The Crown Board retains general power to amend the
rules of the 2014 Crown LTI from time to time.
After the Plan Year ended 30 June 2015, the Crown
Nomination and Remuneration Committee conducted a
review of the 2014 Crown LTI and the EPS Hurdles, to
consider whether the Board should exercise its discretion
to adjust any EPS Hurdle or any feature of the Plan.
Whilst there has been no change to the EPS Hurdles
which will apply over the life of the Plan, the Nomination
and Remuneration Committee has recognised that since
the adoption of the 2014 Crown LTI, there have been a
number of events which affect the definition of Crown
Profit, which were not contemplated when the 2014 Four
Year Financial Plan was adopted. These events have both
a positive impact on the determination of Crown Profit, in
some cases, and a negative impact in other cases. These
include the beneficial effect of the removal of super tax for
Crown Melbourne as part of the modifications to the
Crown Melbourne Casino Licence, changes in interest
expense on account of various debt raising activity
(including the issue of Crown Subordinated Notes II) and
various additional corporate costs.
Accordingly, for the purposes of calculating “Crown Profit”
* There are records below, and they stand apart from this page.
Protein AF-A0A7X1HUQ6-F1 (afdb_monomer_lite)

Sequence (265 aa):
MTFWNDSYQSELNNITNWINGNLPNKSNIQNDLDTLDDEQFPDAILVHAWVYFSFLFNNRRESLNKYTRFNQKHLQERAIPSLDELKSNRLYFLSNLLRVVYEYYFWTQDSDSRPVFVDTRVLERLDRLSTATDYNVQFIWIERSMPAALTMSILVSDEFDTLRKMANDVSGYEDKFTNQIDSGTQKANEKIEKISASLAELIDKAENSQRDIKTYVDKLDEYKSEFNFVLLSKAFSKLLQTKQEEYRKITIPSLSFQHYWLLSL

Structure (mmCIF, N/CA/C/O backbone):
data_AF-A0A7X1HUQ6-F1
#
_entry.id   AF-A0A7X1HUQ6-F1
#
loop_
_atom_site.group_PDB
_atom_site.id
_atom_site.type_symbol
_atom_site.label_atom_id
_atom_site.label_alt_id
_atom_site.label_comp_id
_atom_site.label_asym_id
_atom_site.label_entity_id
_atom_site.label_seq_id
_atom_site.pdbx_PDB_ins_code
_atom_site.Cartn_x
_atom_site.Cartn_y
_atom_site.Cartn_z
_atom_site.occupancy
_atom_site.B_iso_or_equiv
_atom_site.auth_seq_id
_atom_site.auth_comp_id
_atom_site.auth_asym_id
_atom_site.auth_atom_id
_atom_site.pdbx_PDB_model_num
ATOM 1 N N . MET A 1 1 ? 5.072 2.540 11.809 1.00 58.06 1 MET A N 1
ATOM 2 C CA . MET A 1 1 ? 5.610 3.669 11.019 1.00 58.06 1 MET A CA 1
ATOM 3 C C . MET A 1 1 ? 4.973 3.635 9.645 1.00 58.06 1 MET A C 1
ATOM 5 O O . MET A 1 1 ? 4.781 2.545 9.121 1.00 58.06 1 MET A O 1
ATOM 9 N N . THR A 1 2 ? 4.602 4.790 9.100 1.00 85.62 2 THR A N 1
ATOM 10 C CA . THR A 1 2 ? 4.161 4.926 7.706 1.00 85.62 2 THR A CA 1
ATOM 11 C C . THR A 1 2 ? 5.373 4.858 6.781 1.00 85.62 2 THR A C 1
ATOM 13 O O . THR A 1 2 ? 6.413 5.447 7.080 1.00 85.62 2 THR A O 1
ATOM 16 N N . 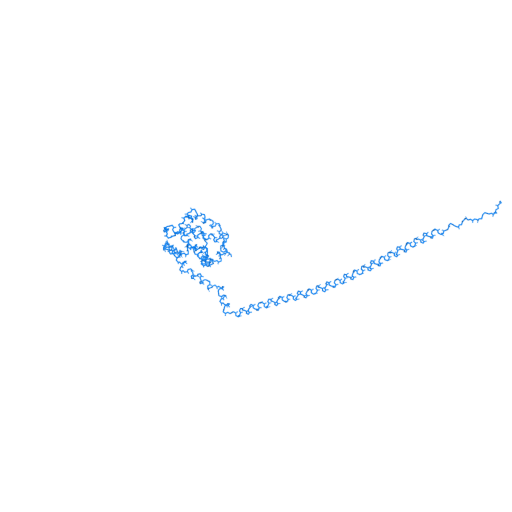PHE A 1 3 ? 5.252 4.108 5.686 1.00 92.62 3 PHE A N 1
ATOM 17 C CA . PHE A 1 3 ? 6.364 3.853 4.772 1.00 92.62 3 PHE A CA 1
ATOM 18 C C . PHE A 1 3 ? 6.774 5.134 4.037 1.00 92.62 3 PHE A C 1
ATOM 20 O O . PHE A 1 3 ? 7.911 5.581 4.149 1.00 92.62 3 PHE A O 1
ATOM 27 N N . TRP A 1 4 ? 5.818 5.788 3.373 1.00 93.75 4 TRP A N 1
ATOM 28 C CA . TRP A 1 4 ? 6.005 7.110 2.779 1.00 93.75 4 TRP A CA 1
ATOM 29 C C . TRP A 1 4 ? 5.707 8.181 3.822 1.00 93.75 4 TRP A C 1
ATOM 31 O O . TRP A 1 4 ? 4.553 8.352 4.231 1.00 93.75 4 TRP A O 1
ATOM 41 N N . ASN A 1 5 ? 6.735 8.903 4.255 1.00 94.25 5 ASN A N 1
ATOM 42 C CA . ASN A 1 5 ? 6.634 9.936 5.281 1.00 94.25 5 ASN A CA 1
ATOM 43 C C . ASN A 1 5 ? 7.555 11.130 4.961 1.00 94.25 5 ASN A C 1
ATOM 45 O O . ASN A 1 5 ? 8.301 11.102 3.982 1.00 94.25 5 ASN A O 1
ATOM 49 N N . ASP A 1 6 ? 7.488 12.183 5.778 1.00 94.00 6 ASP A N 1
ATOM 50 C CA . ASP A 1 6 ? 8.203 13.444 5.539 1.00 94.00 6 ASP A CA 1
ATOM 51 C C . ASP A 1 6 ? 9.730 13.312 5.479 1.00 94.00 6 ASP A C 1
ATOM 53 O O . ASP A 1 6 ? 10.378 14.140 4.839 1.00 94.00 6 ASP A O 1
ATOM 57 N N . SER A 1 7 ? 10.325 12.266 6.067 1.00 94.81 7 SER A N 1
ATOM 58 C CA . SER A 1 7 ? 11.781 12.074 6.027 1.00 94.81 7 SER A CA 1
ATOM 59 C C . SER A 1 7 ? 12.311 11.896 4.603 1.00 94.81 7 SER A C 1
ATOM 61 O O . SER A 1 7 ? 13.477 12.178 4.344 1.00 94.81 7 SER A O 1
ATOM 63 N N . TYR A 1 8 ? 11.461 11.455 3.671 1.00 95.94 8 TYR A N 1
ATOM 64 C CA . TYR A 1 8 ? 11.826 11.247 2.273 1.00 95.94 8 TYR A CA 1
ATOM 65 C C . TYR A 1 8 ? 11.772 12.531 1.422 1.00 95.94 8 TYR A C 1
ATOM 67 O O . TYR A 1 8 ? 12.281 12.554 0.304 1.00 95.94 8 TYR A O 1
ATOM 75 N N . GLN A 1 9 ? 11.210 13.634 1.933 1.00 96.12 9 GLN A N 1
ATOM 76 C CA . GLN A 1 9 ? 11.015 14.864 1.152 1.00 96.12 9 GLN A CA 1
ATOM 77 C C . GLN A 1 9 ? 12.327 15.432 0.585 1.00 96.12 9 GLN A C 1
ATOM 79 O O . GLN A 1 9 ? 12.355 15.910 -0.549 1.00 96.12 9 GLN A O 1
ATOM 84 N N . SER A 1 10 ? 13.412 15.377 1.364 1.00 97.00 10 SER A N 1
ATOM 85 C CA . SER A 1 10 ? 14.733 15.849 0.925 1.00 97.00 10 SER A CA 1
ATOM 86 C C . SER A 1 10 ? 15.234 15.058 -0.287 1.00 97.00 10 SER A C 1
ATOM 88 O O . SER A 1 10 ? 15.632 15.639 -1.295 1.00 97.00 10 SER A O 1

and EPS, the Board has determined that the effect of
these uncontemplated events should not be taken into
account. The net effect of these uncontemplated events
was not material and, even if the uncontemplated events
were taken into account, the EPS Hurdle for Plan Year 1
would have been met.
How the 2014 Crown LTI ameliorates issues with “cliff’s
edge” vesting
The key features of the 2014 Crown LTI are that:
• the EPS Hurdles for Plan Years 1, 2 and 3 are set at
98% of the EPS Targets in the 2014 Four Year Financial
Plan; and
• if at the end of financial year 2018, on a cumulative
basis, the EPS Hurdles over all four years are met, then
any Carried Over Plan Year Bonuses will vest and be
paid to the relevant senior executive in cash.
Accordingly, when viewed as a whole, the Maximum
Bonus under the 2014 Crown LTI consists of four separate
and individually achievable targets, as well as a cumulative
target. As a result, there are a range of potential outcomes
depending on performance against target in each year of
the 2014 Crown LTI as well as the cumulative result.
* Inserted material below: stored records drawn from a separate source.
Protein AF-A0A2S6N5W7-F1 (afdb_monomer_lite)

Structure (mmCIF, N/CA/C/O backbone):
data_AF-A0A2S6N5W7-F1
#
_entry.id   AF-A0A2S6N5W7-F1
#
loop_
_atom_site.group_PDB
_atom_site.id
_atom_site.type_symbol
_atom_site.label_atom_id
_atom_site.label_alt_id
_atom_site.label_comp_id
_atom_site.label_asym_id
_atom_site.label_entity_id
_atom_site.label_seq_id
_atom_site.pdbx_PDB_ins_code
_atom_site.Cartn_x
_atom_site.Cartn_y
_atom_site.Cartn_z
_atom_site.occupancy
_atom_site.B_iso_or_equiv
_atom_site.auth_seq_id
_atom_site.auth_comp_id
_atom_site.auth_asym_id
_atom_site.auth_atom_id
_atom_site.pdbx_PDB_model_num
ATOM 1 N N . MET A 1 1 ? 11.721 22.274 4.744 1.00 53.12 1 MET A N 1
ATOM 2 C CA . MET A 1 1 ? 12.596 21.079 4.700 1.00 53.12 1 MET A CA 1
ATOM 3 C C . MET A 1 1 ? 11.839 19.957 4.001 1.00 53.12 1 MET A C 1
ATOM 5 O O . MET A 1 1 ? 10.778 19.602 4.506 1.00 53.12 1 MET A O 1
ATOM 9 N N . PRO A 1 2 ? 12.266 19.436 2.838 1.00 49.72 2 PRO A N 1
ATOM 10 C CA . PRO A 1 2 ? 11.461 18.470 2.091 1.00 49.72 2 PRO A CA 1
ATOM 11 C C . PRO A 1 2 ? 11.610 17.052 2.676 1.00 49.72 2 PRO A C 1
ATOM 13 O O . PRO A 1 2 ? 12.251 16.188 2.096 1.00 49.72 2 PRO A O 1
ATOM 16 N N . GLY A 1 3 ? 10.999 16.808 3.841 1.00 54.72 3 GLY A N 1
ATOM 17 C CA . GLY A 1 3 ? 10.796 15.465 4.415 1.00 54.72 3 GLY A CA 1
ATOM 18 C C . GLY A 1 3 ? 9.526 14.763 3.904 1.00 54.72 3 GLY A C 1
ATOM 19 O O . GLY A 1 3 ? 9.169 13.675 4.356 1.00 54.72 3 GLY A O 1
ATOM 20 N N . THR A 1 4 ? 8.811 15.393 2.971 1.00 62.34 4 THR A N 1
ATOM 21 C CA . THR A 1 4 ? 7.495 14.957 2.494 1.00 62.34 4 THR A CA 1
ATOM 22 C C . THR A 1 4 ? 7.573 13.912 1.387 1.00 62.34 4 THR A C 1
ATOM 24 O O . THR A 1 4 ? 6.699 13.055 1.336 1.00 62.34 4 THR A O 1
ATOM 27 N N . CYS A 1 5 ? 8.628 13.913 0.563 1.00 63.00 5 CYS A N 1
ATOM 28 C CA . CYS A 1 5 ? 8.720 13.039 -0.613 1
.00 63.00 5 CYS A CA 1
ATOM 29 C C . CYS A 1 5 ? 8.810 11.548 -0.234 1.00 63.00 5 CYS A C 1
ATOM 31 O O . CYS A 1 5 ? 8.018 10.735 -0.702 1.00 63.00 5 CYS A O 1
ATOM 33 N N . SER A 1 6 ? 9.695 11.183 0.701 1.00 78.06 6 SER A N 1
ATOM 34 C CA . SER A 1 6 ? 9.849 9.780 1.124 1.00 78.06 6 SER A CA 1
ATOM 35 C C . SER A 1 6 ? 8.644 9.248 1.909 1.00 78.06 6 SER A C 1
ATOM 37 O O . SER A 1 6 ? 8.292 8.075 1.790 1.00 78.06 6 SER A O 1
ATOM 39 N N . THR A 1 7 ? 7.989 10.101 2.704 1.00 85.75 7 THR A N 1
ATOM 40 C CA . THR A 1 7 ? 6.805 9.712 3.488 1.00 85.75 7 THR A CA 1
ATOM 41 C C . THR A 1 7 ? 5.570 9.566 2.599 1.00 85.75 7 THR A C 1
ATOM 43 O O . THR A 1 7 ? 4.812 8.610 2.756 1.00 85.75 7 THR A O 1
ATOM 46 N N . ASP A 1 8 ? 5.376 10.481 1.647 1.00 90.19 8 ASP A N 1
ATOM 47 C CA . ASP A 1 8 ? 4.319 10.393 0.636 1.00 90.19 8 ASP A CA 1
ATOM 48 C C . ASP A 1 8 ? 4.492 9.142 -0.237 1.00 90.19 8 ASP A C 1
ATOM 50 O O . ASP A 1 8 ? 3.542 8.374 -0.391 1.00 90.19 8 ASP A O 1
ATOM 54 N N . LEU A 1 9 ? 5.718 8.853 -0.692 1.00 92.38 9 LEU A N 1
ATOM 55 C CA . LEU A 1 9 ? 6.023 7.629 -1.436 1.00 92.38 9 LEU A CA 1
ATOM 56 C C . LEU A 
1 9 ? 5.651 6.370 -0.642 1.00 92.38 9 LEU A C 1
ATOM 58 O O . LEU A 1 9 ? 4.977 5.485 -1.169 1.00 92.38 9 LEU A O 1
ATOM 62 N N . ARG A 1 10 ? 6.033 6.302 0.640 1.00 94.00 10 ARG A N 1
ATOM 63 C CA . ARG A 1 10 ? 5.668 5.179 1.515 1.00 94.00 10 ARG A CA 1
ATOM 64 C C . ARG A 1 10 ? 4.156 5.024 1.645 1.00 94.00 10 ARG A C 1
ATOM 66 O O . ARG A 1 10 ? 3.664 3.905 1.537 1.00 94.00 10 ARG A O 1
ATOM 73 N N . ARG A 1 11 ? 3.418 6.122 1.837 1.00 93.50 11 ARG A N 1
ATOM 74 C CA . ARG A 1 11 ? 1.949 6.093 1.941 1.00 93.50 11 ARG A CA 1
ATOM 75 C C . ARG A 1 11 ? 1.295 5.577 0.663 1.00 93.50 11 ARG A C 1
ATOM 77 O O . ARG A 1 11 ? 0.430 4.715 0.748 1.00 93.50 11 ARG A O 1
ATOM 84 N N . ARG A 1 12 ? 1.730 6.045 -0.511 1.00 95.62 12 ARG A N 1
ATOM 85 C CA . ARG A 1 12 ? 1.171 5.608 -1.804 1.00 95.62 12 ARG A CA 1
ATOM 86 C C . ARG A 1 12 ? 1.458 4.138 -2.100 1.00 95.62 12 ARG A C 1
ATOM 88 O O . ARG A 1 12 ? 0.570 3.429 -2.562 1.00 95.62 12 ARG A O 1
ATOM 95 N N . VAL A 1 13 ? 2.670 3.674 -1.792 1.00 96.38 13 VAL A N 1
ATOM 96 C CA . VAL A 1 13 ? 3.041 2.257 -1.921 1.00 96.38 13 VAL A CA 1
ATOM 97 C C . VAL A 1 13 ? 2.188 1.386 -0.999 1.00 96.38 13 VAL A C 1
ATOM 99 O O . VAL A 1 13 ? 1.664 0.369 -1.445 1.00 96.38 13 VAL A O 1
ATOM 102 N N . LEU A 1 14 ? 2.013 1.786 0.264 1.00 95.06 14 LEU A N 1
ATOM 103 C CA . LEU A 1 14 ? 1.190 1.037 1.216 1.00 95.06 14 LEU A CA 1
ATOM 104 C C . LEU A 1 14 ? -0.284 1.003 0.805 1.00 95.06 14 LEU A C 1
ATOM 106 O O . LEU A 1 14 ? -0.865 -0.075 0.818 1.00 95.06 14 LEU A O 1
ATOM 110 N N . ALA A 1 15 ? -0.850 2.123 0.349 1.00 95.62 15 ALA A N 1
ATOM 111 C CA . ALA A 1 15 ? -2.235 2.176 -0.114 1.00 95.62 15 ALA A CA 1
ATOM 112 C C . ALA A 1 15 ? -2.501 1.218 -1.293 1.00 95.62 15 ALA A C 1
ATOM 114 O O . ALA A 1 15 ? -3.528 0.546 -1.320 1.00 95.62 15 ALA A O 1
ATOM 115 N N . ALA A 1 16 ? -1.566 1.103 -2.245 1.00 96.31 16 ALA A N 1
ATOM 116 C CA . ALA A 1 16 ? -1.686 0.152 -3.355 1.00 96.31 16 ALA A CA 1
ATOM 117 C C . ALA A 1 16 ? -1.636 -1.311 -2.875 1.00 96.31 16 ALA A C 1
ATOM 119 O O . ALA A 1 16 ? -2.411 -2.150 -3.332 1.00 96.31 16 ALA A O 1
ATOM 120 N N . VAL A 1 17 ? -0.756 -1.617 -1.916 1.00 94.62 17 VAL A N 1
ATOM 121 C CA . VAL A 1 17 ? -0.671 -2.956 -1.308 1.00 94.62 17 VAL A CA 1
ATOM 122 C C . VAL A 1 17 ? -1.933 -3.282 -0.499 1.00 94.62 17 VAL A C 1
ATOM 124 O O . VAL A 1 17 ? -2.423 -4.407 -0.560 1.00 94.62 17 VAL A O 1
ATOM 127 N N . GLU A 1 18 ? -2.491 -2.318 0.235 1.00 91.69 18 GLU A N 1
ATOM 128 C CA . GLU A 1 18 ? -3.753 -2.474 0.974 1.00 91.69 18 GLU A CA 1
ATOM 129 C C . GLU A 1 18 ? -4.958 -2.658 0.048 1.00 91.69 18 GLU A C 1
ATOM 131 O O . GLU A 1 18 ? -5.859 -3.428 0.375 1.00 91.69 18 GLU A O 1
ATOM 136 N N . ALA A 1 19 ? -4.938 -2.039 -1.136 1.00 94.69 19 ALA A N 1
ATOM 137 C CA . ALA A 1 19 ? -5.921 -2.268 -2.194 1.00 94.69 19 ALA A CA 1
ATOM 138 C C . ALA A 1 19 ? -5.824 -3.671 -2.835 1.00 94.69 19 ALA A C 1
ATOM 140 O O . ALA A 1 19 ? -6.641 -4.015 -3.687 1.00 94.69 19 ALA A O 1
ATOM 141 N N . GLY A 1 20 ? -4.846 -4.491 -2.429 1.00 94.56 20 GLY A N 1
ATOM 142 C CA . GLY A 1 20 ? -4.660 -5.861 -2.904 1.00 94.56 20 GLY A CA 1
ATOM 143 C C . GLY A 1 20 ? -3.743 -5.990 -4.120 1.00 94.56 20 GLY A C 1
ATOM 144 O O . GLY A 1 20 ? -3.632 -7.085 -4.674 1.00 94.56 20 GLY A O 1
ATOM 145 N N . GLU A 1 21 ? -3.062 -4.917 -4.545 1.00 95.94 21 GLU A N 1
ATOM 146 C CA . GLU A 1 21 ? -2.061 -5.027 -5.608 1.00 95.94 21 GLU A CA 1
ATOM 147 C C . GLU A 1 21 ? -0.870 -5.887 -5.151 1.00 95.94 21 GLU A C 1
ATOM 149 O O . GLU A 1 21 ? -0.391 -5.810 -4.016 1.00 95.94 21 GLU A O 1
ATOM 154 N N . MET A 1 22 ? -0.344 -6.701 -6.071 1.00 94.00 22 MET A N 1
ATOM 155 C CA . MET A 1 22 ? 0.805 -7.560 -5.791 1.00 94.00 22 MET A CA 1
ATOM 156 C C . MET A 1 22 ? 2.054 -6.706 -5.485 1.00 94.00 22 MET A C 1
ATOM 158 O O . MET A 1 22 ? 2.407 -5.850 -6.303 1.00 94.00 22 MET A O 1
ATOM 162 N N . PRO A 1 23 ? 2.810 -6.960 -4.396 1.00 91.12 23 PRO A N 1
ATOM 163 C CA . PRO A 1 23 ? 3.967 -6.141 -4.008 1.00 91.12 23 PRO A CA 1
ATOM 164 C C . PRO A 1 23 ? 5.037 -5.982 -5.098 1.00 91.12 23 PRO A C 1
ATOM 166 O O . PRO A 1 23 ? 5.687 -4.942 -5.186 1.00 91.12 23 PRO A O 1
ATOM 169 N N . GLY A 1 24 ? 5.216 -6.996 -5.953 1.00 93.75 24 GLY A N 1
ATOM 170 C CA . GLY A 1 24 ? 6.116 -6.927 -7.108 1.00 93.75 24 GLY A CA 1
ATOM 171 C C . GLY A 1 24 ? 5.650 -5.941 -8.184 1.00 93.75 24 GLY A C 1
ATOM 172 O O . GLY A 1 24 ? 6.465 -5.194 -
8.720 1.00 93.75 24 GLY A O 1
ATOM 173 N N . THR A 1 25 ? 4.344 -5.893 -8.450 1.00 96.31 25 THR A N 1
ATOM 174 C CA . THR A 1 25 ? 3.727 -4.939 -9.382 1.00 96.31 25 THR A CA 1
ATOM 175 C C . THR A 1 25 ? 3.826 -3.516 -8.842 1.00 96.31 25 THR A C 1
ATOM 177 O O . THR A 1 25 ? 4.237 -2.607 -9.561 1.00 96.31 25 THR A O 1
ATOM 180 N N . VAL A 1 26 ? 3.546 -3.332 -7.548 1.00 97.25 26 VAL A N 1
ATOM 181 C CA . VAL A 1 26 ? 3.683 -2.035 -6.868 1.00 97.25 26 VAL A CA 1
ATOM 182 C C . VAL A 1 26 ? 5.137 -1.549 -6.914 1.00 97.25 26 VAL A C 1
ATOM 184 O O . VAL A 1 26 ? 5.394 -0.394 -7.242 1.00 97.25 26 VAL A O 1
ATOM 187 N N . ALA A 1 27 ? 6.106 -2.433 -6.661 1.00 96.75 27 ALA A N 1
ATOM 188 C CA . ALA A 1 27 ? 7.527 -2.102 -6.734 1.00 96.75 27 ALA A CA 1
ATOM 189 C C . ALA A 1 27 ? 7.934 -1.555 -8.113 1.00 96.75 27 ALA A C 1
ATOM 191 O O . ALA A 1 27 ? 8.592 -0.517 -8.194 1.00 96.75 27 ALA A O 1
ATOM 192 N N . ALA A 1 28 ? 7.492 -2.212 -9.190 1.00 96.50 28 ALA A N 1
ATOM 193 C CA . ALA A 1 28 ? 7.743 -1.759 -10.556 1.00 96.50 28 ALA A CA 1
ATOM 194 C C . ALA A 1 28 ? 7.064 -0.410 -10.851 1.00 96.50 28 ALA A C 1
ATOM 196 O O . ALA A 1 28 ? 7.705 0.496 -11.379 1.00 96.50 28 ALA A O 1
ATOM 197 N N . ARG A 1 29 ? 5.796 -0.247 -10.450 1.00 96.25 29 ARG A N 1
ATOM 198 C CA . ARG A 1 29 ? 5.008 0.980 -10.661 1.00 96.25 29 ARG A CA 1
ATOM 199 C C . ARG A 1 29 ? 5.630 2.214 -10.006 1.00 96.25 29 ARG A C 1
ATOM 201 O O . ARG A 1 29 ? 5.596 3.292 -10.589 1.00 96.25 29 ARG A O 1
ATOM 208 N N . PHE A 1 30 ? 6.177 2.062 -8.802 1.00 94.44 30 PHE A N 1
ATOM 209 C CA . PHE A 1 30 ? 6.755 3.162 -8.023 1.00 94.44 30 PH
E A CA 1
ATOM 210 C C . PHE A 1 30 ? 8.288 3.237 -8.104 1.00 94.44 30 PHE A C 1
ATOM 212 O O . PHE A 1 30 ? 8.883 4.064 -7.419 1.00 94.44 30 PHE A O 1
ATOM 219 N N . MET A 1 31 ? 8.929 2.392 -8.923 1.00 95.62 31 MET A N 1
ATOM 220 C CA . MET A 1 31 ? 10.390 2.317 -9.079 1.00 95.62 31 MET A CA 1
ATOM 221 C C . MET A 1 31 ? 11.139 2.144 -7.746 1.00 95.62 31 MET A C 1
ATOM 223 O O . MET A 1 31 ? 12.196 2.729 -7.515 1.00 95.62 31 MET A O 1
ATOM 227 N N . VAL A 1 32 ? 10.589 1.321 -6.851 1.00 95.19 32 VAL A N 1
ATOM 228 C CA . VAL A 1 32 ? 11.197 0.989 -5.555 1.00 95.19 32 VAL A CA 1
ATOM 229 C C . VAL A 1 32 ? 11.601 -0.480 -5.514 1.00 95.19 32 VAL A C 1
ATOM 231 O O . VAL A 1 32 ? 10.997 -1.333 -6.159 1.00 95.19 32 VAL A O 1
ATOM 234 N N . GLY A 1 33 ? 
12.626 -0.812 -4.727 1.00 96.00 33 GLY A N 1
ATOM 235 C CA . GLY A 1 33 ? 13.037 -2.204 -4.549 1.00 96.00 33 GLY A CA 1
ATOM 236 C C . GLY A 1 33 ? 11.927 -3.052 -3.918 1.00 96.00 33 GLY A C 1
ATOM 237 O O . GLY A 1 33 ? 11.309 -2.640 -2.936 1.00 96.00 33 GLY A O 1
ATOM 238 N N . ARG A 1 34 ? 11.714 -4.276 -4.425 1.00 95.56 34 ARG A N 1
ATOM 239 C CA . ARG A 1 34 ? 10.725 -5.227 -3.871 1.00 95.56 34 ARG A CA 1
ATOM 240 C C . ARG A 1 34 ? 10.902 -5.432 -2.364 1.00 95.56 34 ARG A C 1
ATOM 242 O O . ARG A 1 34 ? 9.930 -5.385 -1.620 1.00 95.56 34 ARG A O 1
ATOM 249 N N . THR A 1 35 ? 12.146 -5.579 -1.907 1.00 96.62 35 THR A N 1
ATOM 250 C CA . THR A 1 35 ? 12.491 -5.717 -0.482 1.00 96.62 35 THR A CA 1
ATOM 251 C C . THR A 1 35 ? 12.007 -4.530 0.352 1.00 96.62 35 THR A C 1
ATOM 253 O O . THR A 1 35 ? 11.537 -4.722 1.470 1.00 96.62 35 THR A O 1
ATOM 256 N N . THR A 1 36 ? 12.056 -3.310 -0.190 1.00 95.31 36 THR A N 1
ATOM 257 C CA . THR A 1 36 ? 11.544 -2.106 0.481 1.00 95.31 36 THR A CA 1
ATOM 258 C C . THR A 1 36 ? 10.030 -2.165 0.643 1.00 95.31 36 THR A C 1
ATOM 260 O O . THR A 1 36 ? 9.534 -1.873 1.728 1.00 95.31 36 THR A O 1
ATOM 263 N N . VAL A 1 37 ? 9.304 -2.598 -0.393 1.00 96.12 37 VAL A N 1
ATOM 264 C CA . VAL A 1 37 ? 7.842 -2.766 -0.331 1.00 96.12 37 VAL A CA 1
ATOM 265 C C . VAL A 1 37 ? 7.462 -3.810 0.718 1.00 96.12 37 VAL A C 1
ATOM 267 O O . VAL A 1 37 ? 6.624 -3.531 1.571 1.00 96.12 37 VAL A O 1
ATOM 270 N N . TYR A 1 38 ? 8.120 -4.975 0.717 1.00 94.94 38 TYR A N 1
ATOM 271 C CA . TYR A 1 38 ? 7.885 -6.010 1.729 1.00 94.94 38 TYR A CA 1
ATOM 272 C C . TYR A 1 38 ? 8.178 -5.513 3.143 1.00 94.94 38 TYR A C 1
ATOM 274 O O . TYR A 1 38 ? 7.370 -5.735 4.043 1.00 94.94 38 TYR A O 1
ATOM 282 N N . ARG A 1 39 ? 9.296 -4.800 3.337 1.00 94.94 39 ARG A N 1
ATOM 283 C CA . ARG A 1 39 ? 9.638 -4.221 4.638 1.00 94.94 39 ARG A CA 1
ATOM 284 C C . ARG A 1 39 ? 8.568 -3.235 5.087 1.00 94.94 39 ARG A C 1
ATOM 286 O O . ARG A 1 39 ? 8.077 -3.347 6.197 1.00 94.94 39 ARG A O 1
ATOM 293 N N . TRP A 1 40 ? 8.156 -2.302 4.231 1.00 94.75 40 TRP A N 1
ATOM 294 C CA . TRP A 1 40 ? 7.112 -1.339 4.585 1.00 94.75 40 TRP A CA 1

This feature is designed to ameliorate issues with “cliff’s
edge” vesting, by giving participants a “second chance” to
have a tranche paid when an individual EPS Hurdle is not
met.
Disclosure of historical EPS Targets
The disclosure of prospective EPS Targets would have the
consequence of providing the market and Crown’s
competitors with Crown’s financial forecasts. It has been
Crown’s longstanding practice not to disclose prospective
financial information and financial forecasts. Accordingly,
Crown will not publicly disclose prospective EPS Targets.
Such concerns, however, are not as significant in relation
to historical EPS Targets and EPS Hurdles and
performance against those historical EPS Hurdles.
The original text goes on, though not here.